• DATA PROVIDED:
= = = = =

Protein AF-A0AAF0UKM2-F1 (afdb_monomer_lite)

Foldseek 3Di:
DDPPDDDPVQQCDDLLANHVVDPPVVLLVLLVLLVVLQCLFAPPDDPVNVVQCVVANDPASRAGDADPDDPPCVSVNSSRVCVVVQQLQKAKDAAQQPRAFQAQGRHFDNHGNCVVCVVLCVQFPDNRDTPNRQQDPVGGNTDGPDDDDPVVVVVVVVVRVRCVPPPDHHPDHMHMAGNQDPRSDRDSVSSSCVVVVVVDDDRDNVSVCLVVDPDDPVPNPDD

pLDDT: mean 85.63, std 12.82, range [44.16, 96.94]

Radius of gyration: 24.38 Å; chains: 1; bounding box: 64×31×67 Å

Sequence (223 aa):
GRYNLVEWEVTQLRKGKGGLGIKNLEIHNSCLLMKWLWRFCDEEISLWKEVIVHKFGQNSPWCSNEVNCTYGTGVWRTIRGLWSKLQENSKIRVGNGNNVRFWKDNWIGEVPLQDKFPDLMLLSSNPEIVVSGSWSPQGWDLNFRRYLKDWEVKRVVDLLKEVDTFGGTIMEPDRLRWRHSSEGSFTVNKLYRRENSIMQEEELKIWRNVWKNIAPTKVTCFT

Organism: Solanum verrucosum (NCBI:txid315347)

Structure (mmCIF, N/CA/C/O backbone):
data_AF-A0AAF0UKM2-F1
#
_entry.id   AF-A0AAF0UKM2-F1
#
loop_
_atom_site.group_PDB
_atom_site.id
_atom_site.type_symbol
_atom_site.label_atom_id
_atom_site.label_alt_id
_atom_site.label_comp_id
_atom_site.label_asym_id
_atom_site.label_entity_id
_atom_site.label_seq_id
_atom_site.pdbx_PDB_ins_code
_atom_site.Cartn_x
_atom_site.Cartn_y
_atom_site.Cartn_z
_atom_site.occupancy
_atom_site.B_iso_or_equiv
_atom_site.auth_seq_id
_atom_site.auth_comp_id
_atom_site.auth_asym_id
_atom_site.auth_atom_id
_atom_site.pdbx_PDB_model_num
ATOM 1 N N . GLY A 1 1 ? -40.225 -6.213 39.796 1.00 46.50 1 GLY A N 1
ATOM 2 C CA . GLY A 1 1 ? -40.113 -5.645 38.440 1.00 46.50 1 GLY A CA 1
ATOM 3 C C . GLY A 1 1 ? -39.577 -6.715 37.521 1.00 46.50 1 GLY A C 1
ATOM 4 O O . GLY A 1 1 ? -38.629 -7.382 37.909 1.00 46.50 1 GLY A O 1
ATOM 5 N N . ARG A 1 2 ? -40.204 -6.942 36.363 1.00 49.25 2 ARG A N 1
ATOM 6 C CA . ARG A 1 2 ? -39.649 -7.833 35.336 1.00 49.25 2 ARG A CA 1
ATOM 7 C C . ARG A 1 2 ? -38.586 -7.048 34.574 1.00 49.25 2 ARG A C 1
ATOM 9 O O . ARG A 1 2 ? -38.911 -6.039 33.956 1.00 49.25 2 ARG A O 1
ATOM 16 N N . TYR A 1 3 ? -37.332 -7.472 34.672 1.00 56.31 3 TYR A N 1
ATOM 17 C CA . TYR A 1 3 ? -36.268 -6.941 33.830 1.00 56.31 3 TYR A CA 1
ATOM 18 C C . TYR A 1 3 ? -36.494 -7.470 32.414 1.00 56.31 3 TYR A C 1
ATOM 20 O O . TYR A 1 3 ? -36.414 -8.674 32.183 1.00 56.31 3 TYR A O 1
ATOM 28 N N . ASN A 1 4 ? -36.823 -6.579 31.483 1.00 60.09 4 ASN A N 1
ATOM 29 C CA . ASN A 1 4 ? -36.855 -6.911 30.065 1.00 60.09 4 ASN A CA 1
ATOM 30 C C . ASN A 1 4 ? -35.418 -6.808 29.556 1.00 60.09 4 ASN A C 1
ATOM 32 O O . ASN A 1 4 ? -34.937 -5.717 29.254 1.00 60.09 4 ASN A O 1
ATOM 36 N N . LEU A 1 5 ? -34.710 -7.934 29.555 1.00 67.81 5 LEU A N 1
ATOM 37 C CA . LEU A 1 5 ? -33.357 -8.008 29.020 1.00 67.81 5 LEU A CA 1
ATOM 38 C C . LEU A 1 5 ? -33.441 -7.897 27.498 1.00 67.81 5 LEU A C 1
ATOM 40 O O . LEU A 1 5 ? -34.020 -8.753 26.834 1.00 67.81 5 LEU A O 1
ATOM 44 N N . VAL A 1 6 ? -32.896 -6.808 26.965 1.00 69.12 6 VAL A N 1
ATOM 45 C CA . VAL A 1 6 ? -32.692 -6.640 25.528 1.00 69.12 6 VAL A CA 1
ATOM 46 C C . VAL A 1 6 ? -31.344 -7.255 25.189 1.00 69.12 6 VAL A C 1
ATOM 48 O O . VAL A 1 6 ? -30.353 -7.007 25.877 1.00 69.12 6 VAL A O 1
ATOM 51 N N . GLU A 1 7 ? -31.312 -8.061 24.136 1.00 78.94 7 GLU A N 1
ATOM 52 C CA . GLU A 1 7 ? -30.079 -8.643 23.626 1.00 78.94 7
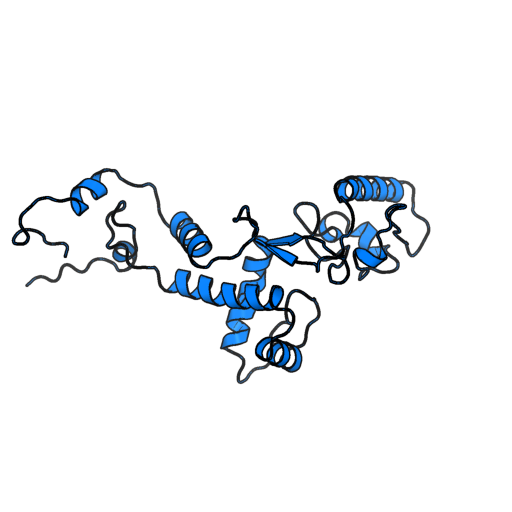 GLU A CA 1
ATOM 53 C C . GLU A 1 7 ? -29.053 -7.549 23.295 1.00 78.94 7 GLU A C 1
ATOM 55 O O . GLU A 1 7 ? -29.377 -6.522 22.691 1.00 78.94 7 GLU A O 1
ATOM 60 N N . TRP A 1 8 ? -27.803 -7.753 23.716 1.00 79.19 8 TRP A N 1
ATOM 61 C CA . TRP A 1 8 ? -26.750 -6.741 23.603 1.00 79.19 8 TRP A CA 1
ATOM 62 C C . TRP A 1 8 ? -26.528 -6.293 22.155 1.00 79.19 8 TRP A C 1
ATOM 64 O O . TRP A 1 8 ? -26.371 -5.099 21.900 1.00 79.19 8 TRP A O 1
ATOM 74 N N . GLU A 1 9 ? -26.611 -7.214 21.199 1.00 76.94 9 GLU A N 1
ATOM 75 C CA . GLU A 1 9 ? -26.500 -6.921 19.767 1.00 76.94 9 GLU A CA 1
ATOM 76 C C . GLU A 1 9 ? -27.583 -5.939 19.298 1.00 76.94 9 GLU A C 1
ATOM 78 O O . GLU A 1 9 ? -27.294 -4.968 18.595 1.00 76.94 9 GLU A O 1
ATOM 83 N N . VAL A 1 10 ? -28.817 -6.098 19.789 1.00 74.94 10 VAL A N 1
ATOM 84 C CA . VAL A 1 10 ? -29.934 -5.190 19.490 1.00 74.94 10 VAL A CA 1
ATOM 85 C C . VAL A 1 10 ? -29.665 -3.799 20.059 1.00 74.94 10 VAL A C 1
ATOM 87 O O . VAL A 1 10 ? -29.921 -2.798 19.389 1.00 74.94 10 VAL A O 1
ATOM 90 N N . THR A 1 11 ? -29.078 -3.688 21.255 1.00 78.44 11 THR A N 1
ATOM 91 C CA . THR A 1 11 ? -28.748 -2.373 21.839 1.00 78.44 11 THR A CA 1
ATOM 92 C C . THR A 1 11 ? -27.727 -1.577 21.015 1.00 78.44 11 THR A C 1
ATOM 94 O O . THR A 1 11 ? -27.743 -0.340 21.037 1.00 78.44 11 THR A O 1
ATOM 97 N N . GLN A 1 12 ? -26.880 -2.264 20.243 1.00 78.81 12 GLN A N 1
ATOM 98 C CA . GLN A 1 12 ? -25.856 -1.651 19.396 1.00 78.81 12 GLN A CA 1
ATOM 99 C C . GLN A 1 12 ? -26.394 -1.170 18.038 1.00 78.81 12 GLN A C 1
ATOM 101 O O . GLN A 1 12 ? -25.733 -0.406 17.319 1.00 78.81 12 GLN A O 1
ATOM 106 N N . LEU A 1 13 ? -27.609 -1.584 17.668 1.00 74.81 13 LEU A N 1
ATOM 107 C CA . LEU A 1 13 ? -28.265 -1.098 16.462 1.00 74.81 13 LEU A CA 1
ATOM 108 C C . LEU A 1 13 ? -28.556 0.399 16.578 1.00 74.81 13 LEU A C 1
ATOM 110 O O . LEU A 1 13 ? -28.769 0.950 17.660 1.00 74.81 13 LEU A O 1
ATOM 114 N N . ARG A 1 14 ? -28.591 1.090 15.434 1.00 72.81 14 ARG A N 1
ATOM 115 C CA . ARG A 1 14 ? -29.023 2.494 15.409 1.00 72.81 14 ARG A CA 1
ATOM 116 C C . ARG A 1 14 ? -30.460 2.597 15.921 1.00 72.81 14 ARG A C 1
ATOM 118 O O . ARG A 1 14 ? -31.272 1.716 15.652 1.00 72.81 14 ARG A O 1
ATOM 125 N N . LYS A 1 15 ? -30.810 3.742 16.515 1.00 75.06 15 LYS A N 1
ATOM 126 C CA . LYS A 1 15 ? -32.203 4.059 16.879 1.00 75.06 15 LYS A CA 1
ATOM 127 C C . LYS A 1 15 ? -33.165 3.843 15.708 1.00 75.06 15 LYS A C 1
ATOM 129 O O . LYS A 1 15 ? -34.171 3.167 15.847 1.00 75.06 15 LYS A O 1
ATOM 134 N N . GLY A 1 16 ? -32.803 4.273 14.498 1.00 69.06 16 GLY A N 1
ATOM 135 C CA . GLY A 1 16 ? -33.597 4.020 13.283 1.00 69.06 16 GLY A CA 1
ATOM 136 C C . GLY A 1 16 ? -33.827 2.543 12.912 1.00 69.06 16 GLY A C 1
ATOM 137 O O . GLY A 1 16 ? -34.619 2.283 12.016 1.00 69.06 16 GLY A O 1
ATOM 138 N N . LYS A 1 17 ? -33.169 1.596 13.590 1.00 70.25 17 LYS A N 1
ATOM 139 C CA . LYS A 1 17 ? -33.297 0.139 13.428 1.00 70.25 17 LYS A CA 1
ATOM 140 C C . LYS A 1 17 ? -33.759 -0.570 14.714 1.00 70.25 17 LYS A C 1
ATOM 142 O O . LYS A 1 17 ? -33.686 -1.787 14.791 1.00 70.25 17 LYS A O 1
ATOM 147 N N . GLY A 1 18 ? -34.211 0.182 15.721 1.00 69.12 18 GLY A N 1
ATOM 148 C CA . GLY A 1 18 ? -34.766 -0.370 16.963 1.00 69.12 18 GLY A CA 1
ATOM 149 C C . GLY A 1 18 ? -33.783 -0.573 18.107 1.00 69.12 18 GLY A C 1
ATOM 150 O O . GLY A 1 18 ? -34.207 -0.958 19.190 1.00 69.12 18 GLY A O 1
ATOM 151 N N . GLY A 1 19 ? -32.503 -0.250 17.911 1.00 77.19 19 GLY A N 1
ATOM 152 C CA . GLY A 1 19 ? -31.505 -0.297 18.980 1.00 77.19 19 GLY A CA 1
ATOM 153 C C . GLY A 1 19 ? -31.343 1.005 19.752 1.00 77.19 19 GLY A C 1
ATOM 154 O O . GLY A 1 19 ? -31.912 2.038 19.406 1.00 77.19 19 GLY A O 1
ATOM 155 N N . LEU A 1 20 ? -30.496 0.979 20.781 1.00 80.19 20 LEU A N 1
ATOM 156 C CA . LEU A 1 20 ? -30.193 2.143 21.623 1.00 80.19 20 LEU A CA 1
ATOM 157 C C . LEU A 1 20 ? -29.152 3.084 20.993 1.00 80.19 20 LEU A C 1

= = = = =

Copy the records above exactly, please, but only from the first line through the line containing "ATOM 3 C C .".

Protein AF-A0AAF0UKM2-F1 (afdb_monomer_lite)

Foldseek 3Di:
DDPPDDDPVQQCDDLLANHVVDPPVVLLVLLVLLVVLQCLFAPPDDPVNVVQCVVANDPASRAGDADPDDPPCVSVNSSRVCVVVQQLQKAKDAAQQPRAFQAQGRHFDNHGNCVVCVVLCVQFPDNRDTPNRQQDPVGGNTDGPDDDDPVVVVVVVVVRVRCVPPPDHHPDHMHMAGNQDPRSDRDSVSSSCVVVVVVDDDRDNVSVCLVVDPDDPVPNPDD

pLDDT: mean 85.63, std 12.82, range [44.16, 96.94]

Radius of gyration: 24.38 Å; chains: 1; bounding box: 64×31×67 Å

Sequence (223 aa):
GRYNLVEWEVTQLRKGKGGLGIKNLEIHNSCLLMKWLWRFCDEEISLWKEVIVHKFGQNSPWCSNEVNCTYGTGVWRTIRGLWSKLQENSKIRVGNGNNVRFWKDNWIGEVPLQDKFPDLMLLSSNPEIVVSGSWSPQGWDLNFRRYLKDWEVKRVVDLLKEVDTFGGTIMEPDRLRWRHSSEGSFTVNKLYRRENSIMQEEELKIWRNVWKNIAPTKVTCFT

Organism: Solanum verrucosum (NCBI:txid315347)

Structure (mmCIF, N/CA/C/O backbone):
data_AF-A0AAF0UKM2-F1
#
_entry.id   AF-A0AAF0UKM2-F1
#
loop_
_atom_site.group_PDB
_atom_site.id
_atom_site.type_symbol
_atom_site.label_atom_id
_atom_site.label_alt_id
_atom_site.label_comp_id
_atom_site.label_asym_id
_atom_site.label_entity_id
_atom_site.label_seq_id
_atom_site.pdbx_PDB_ins_code
_atom_site.Cartn_x
_atom_site.Cartn_y
_atom_site.Cartn_z
_atom_site.occupancy
_atom_site.B_iso_or_equiv
_atom_site.auth_seq_id
_atom_site.auth_comp_id
_atom_site.auth_asym_id
_atom_site.auth_atom_id
_atom_site.pdbx_PDB_model_num
ATOM 1 N N . GLY A 1 1 ? -40.225 -6.213 39.796 1.00 46.50 1 GLY A N 1
ATOM 2 C CA . GLY A 1 1 ? -40.113 -5.645 38.440 1.00 46.50 1 GLY A CA 1
ATOM 3 C C . GLY A 1 1 ? -39.577 -6.715 37.521 1.00 46.50 1 GLY A C 1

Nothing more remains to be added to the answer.